The match command calculates source match rates for inferred tracts.

For each tract, it compares the target sample with all source samples in the input VCF and reports the mean match rate across source individuals. The tract file must contain at least four columns: chromosome, start, end, and sample. Additional columns are ignored. Target and source sample lists must not overlap. For phased target labels, names ending in _1 or _2 are interpreted as haplotypes of the corresponding base sample.

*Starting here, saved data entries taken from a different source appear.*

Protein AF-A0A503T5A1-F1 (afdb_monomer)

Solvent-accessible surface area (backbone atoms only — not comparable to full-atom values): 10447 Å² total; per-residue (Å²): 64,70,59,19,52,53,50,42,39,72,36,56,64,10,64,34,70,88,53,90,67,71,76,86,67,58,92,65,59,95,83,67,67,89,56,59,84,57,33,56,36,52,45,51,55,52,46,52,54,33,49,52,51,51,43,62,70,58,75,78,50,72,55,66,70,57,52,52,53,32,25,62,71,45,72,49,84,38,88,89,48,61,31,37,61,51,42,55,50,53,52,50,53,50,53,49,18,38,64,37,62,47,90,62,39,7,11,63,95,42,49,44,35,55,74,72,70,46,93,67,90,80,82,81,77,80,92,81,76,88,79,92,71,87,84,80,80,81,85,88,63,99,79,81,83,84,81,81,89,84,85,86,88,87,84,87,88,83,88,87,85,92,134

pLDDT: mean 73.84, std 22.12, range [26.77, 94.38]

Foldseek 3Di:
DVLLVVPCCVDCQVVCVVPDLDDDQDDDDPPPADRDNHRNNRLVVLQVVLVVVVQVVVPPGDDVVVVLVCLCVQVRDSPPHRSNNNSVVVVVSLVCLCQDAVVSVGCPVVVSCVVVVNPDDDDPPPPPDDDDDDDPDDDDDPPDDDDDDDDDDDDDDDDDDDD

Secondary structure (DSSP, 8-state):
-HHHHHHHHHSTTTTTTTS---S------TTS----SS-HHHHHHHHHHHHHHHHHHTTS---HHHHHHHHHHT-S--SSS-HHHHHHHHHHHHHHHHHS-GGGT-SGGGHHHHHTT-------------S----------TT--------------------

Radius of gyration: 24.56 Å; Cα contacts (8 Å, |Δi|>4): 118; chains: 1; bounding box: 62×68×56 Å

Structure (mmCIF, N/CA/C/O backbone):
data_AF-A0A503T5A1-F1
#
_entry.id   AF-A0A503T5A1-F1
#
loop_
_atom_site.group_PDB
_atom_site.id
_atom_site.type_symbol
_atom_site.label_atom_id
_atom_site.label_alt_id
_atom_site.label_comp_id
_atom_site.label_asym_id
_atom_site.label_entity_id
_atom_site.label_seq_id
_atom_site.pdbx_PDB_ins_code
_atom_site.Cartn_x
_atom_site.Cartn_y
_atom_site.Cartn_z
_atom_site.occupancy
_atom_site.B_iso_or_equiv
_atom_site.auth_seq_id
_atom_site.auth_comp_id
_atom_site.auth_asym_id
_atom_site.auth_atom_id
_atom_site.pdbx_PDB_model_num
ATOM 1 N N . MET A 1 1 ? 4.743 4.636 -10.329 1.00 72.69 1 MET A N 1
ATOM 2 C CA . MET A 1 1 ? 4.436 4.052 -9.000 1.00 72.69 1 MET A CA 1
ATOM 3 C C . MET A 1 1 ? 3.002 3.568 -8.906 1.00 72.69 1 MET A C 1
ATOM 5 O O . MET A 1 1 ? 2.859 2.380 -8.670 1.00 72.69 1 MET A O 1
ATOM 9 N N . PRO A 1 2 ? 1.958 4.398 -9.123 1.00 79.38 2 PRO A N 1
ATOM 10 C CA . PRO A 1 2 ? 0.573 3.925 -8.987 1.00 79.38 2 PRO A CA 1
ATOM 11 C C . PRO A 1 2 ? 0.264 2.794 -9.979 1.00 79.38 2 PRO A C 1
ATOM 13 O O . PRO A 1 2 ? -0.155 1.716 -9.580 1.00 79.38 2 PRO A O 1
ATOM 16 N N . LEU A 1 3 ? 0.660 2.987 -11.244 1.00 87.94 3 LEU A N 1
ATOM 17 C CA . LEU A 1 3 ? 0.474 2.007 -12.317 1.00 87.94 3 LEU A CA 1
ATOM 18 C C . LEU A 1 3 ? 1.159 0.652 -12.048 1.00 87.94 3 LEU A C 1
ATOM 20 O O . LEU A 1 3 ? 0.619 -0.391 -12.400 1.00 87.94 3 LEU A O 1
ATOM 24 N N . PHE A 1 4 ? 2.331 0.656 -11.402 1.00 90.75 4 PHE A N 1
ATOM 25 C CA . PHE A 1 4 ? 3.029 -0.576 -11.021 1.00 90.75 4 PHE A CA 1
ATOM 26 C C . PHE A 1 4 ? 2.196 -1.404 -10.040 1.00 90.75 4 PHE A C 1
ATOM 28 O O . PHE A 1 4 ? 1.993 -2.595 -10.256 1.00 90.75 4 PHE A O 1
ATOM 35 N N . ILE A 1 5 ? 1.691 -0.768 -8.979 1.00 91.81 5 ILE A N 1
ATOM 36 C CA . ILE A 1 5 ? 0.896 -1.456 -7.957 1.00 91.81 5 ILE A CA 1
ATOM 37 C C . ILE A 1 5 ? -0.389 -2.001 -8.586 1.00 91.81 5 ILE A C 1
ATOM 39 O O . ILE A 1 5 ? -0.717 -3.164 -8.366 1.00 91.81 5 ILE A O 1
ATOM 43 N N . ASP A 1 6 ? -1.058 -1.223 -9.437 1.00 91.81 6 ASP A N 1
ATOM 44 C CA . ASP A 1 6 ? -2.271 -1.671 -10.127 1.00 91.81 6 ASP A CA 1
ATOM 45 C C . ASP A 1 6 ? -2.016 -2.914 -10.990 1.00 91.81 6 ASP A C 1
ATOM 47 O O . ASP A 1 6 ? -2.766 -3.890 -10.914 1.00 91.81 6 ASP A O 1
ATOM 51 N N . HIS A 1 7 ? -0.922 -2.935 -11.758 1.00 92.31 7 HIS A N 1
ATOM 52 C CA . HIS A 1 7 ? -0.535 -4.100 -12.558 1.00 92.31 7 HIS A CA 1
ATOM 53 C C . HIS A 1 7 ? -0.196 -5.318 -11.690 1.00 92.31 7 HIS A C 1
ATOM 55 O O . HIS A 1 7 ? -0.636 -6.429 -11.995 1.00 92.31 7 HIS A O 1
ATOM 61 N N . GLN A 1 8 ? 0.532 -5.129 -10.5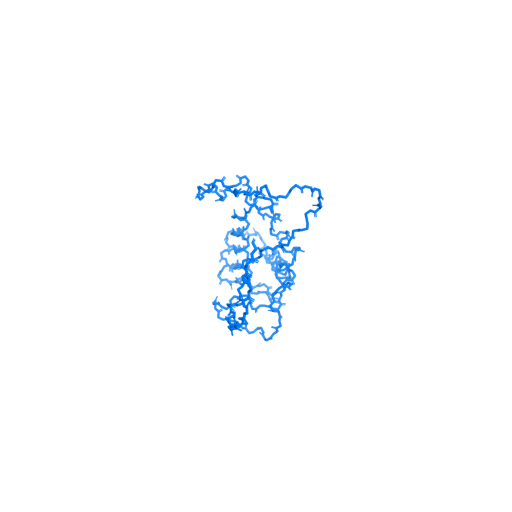86 1.00 92.12 8 GLN A N 1
ATOM 62 C CA . GLN A 1 8 ? 0.850 -6.209 -9.649 1.00 92.12 8 GLN A CA 1
ATOM 63 C C . GLN A 1 8 ? -0.425 -6.798 -9.026 1.00 92.12 8 GLN A C 1
ATOM 65 O O . GLN A 1 8 ? -0.578 -8.022 -8.957 1.00 92.12 8 GLN A O 1
ATOM 70 N N . LEU A 1 9 ? -1.373 -5.945 -8.625 1.00 93.38 9 LEU A N 1
ATOM 71 C CA . LEU A 1 9 ? -2.650 -6.352 -8.033 1.00 93.38 9 LEU A CA 1
ATOM 72 C C . LEU A 1 9 ? -3.628 -6.958 -9.056 1.00 93.38 9 LEU A C 1
ATOM 74 O O . LEU A 1 9 ? -4.442 -7.808 -8.691 1.00 93.38 9 LEU A O 1
ATOM 78 N N . ALA A 1 10 ? -3.544 -6.574 -10.330 1.00 93.81 10 ALA A N 1
ATOM 79 C CA . ALA A 1 10 ? -4.288 -7.205 -11.422 1.00 93.81 10 ALA A CA 1
ATOM 80 C C . ALA A 1 10 ? -3.640 -8.520 -11.907 1.00 93.81 10 ALA A C 1
ATOM 82 O O . ALA A 1 10 ? -4.298 -9.357 -12.532 1.00 93.81 10 ALA A O 1
ATOM 83 N N . GLY A 1 11 ? -2.350 -8.712 -11.630 1.00 91.81 11 GLY A N 1
ATOM 84 C CA . GLY A 1 11 ? -1.550 -9.854 -12.059 1.00 91.81 11 GLY A CA 1
ATOM 85 C C . GLY A 1 11 ? -1.656 -11.094 -11.165 1.00 91.81 11 GLY A C 1
ATOM 86 O O . GLY A 1 11 ? -2.544 -11.242 -10.323 1.00 91.81 11 GLY A O 1
ATOM 87 N N . ALA A 1 12 ? -0.718 -12.025 -11.364 1.00 91.69 12 ALA A N 1
ATOM 88 C CA . ALA A 1 12 ? -0.628 -13.259 -10.580 1.00 91.69 12 ALA A CA 1
ATOM 89 C C . ALA A 1 12 ? -0.311 -12.996 -9.096 1.00 91.69 12 ALA A C 1
ATOM 91 O O . ALA A 1 12 ? -0.834 -13.706 -8.238 1.00 91.69 12 ALA A O 1
ATOM 92 N N . TYR A 1 13 ? 0.481 -11.955 -8.803 1.00 91.25 13 TYR A N 1
ATOM 93 C CA . TYR A 1 13 ? 0.770 -11.502 -7.439 1.00 91.25 13 TYR A CA 1
ATOM 94 C C . TYR A 1 13 ? -0.519 -11.128 -6.698 1.00 91.25 13 TYR A C 1
ATOM 96 O O . TYR A 1 13 ? -0.807 -11.676 -5.639 1.00 91.25 13 TYR A O 1
ATOM 104 N N . GLY A 1 14 ? -1.357 -10.277 -7.296 1.00 91.94 14 GLY A N 1
ATOM 105 C CA . GLY A 1 14 ? -2.629 -9.869 -6.708 1.00 91.94 14 GLY A CA 1
ATOM 106 C C . GLY A 1 14 ? -3.594 -11.021 -6.445 1.00 91.94 14 GLY A C 1
ATOM 107 O O . GLY A 1 14 ? -4.322 -10.998 -5.455 1.00 91.94 14 GLY A O 1
ATOM 108 N N . ARG A 1 15 ? -3.579 -12.050 -7.300 1.00 93.62 15 ARG A N 1
ATOM 109 C CA . ARG A 1 15 ? -4.355 -13.290 -7.121 1.00 93.62 15 ARG A CA 1
ATOM 110 C C . ARG A 1 15 ? -3.710 -14.301 -6.169 1.00 93.62 15 ARG A C 1
AT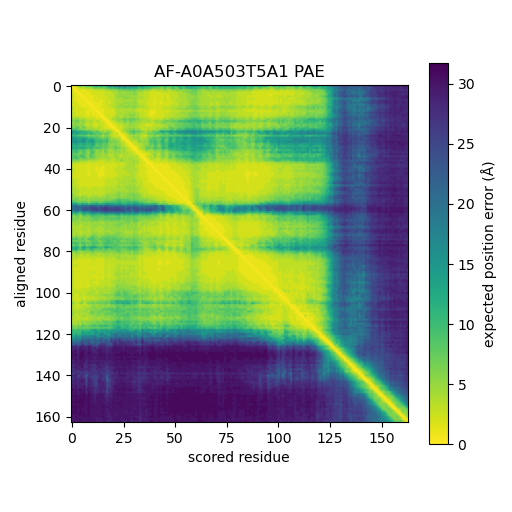OM 112 O O . ARG A 1 15 ? -4.302 -15.350 -5.954 1.00 93.62 15 ARG A O 1
ATOM 119 N N . ALA A 1 16 ? -2.529 -14.007 -5.625 1.00 91.06 16 ALA A N 1
ATOM 120 C CA . ALA A 1 16 ? -1.747 -14.931 -4.806 1.00 91.06 16 ALA A CA 1
ATOM 121 C C . ALA A 1 16 ? -1.476 -16.281 -5.511 1.00 91.06 16 ALA A C 1
ATOM 123 O O . ALA A 1 16 ? -1.433 -17.328 -4.875 1.00 91.06 16 ALA A O 1
ATOM 124 N N . GLY A 1 17 ? -1.310 -16.272 -6.841 1.00 86.75 17 GLY A N 1
ATOM 125 C CA . GLY A 1 17 ? -1.317 -17.495 -7.658 1.00 86.75 17 GLY A CA 1
ATOM 126 C C . GLY A 1 17 ? -0.150 -18.458 -7.409 1.00 86.75 17 GLY A C 1
ATOM 127 O O . GLY A 1 17 ? -0.257 -19.634 -7.739 1.00 86.75 17 GLY A O 1
ATOM 128 N N . SER A 1 18 ? 0.951 -17.975 -6.833 1.00 84.50 18 SER A N 1
ATOM 129 C CA . SER A 1 18 ? 2.11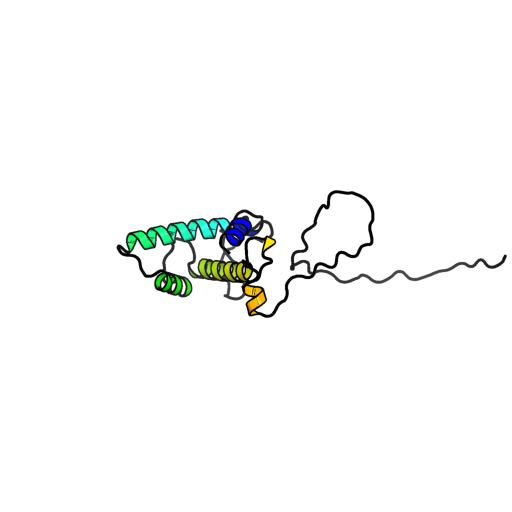1 -18.782 -6.432 1.00 84.50 18 SER A CA 1
ATOM 130 C C . SER A 1 18 ? 2.241 -18.943 -4.915 1.00 84.50 18 SER A C 1
ATOM 132 O O . SER A 1 18 ? 3.214 -19.530 -4.446 1.00 84.50 18 SER A O 1
ATOM 134 N N . TRP A 1 19 ? 1.311 -18.385 -4.135 1.00 86.12 19 TRP A N 1
ATOM 135 C CA . TRP A 1 19 ? 1.399 -18.365 -2.678 1.00 86.12 19 TRP A CA 1
ATOM 136 C C . TRP A 1 19 ? 0.631 -19.541 -2.089 1.00 86.12 19 TRP A C 1
ATOM 138 O O . TRP A 1 19 ? -0.429 -19.931 -2.581 1.00 86.12 19 TRP A O 1
ATOM 148 N N . TYR A 1 20 ? 1.148 -20.087 -0.993 1.00 84.00 20 TYR A N 1
ATOM 149 C CA . TYR A 1 20 ? 0.391 -21.039 -0.198 1.00 84.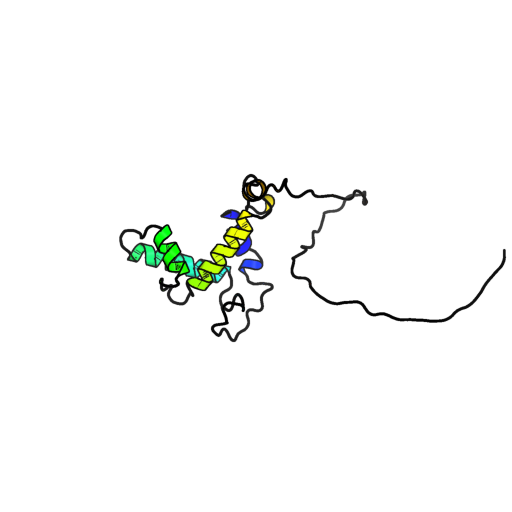00 20 TYR A CA 1
ATOM 150 C C . TYR A 1 20 ? -0.671 -20.281 0.605 1.00 84.00 20 TYR A C 1
ATOM 152 O O . TYR A 1 20 ? -0.353 -19.572 1.553 1.00 84.00 20 TYR A O 1
ATOM 160 N N . MET A 1 21 ? -1.929 -20.409 0.186 1.00 88.00 21 MET A N 1
ATOM 161 C CA . MET A 1 21 ? -3.070 -19.680 0.754 1.00 88.00 21 MET A CA 1
ATOM 162 C C . MET A 1 21 ? -3.980 -20.565 1.616 1.00 88.00 21 MET A C 1
ATOM 164 O O . MET A 1 21 ? -5.062 -20.128 1.999 1.00 88.00 21 MET A O 1
ATOM 168 N N . GLN A 1 22 ? -3.599 -21.817 1.884 1.00 84.00 22 GLN A N 1
ATOM 169 C CA . GLN A 1 22 ? -4.404 -22.713 2.715 1.00 84.00 22 GLN A CA 1
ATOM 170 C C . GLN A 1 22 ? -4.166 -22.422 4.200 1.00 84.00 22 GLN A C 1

Tract coordinates are interpreted as BED-style intervals. A VCF position is included in a tract when:

start < POS <= end

If a tract contains no variants from the VCF, match_rate is written as NA.

Example

Users can calculate the match rate between each inferred tract and a Neanderthal sample with the following command:

sstar2 match --vcf examples/data/sstar2.example.biallelic.snps.vcf.gz \
             --tgt examples/data/tgt.samples.list \
             --src examples/data/nean.samples.list \
             --tract-file examples/results/sstar2.example.inferred.tracts.bed \
             --output examples/results/sstar2.example.nean.match.rate.bed

The output can be found here.

Outputs

The output is a tab-separated BED file without a header:

chrom  start  end  sample  match_rate

Settings

Argument Description
--vcf Path to the VCF file.
--tgt Path to the target individual list.
--src Path to the source individual list.
--tract-file Path to the inferred tract BED file from sstar2 infer.
--output Path to the output match-rate BED file.
--ploidy Ploidy used to normalize dosage differences. Default: 2.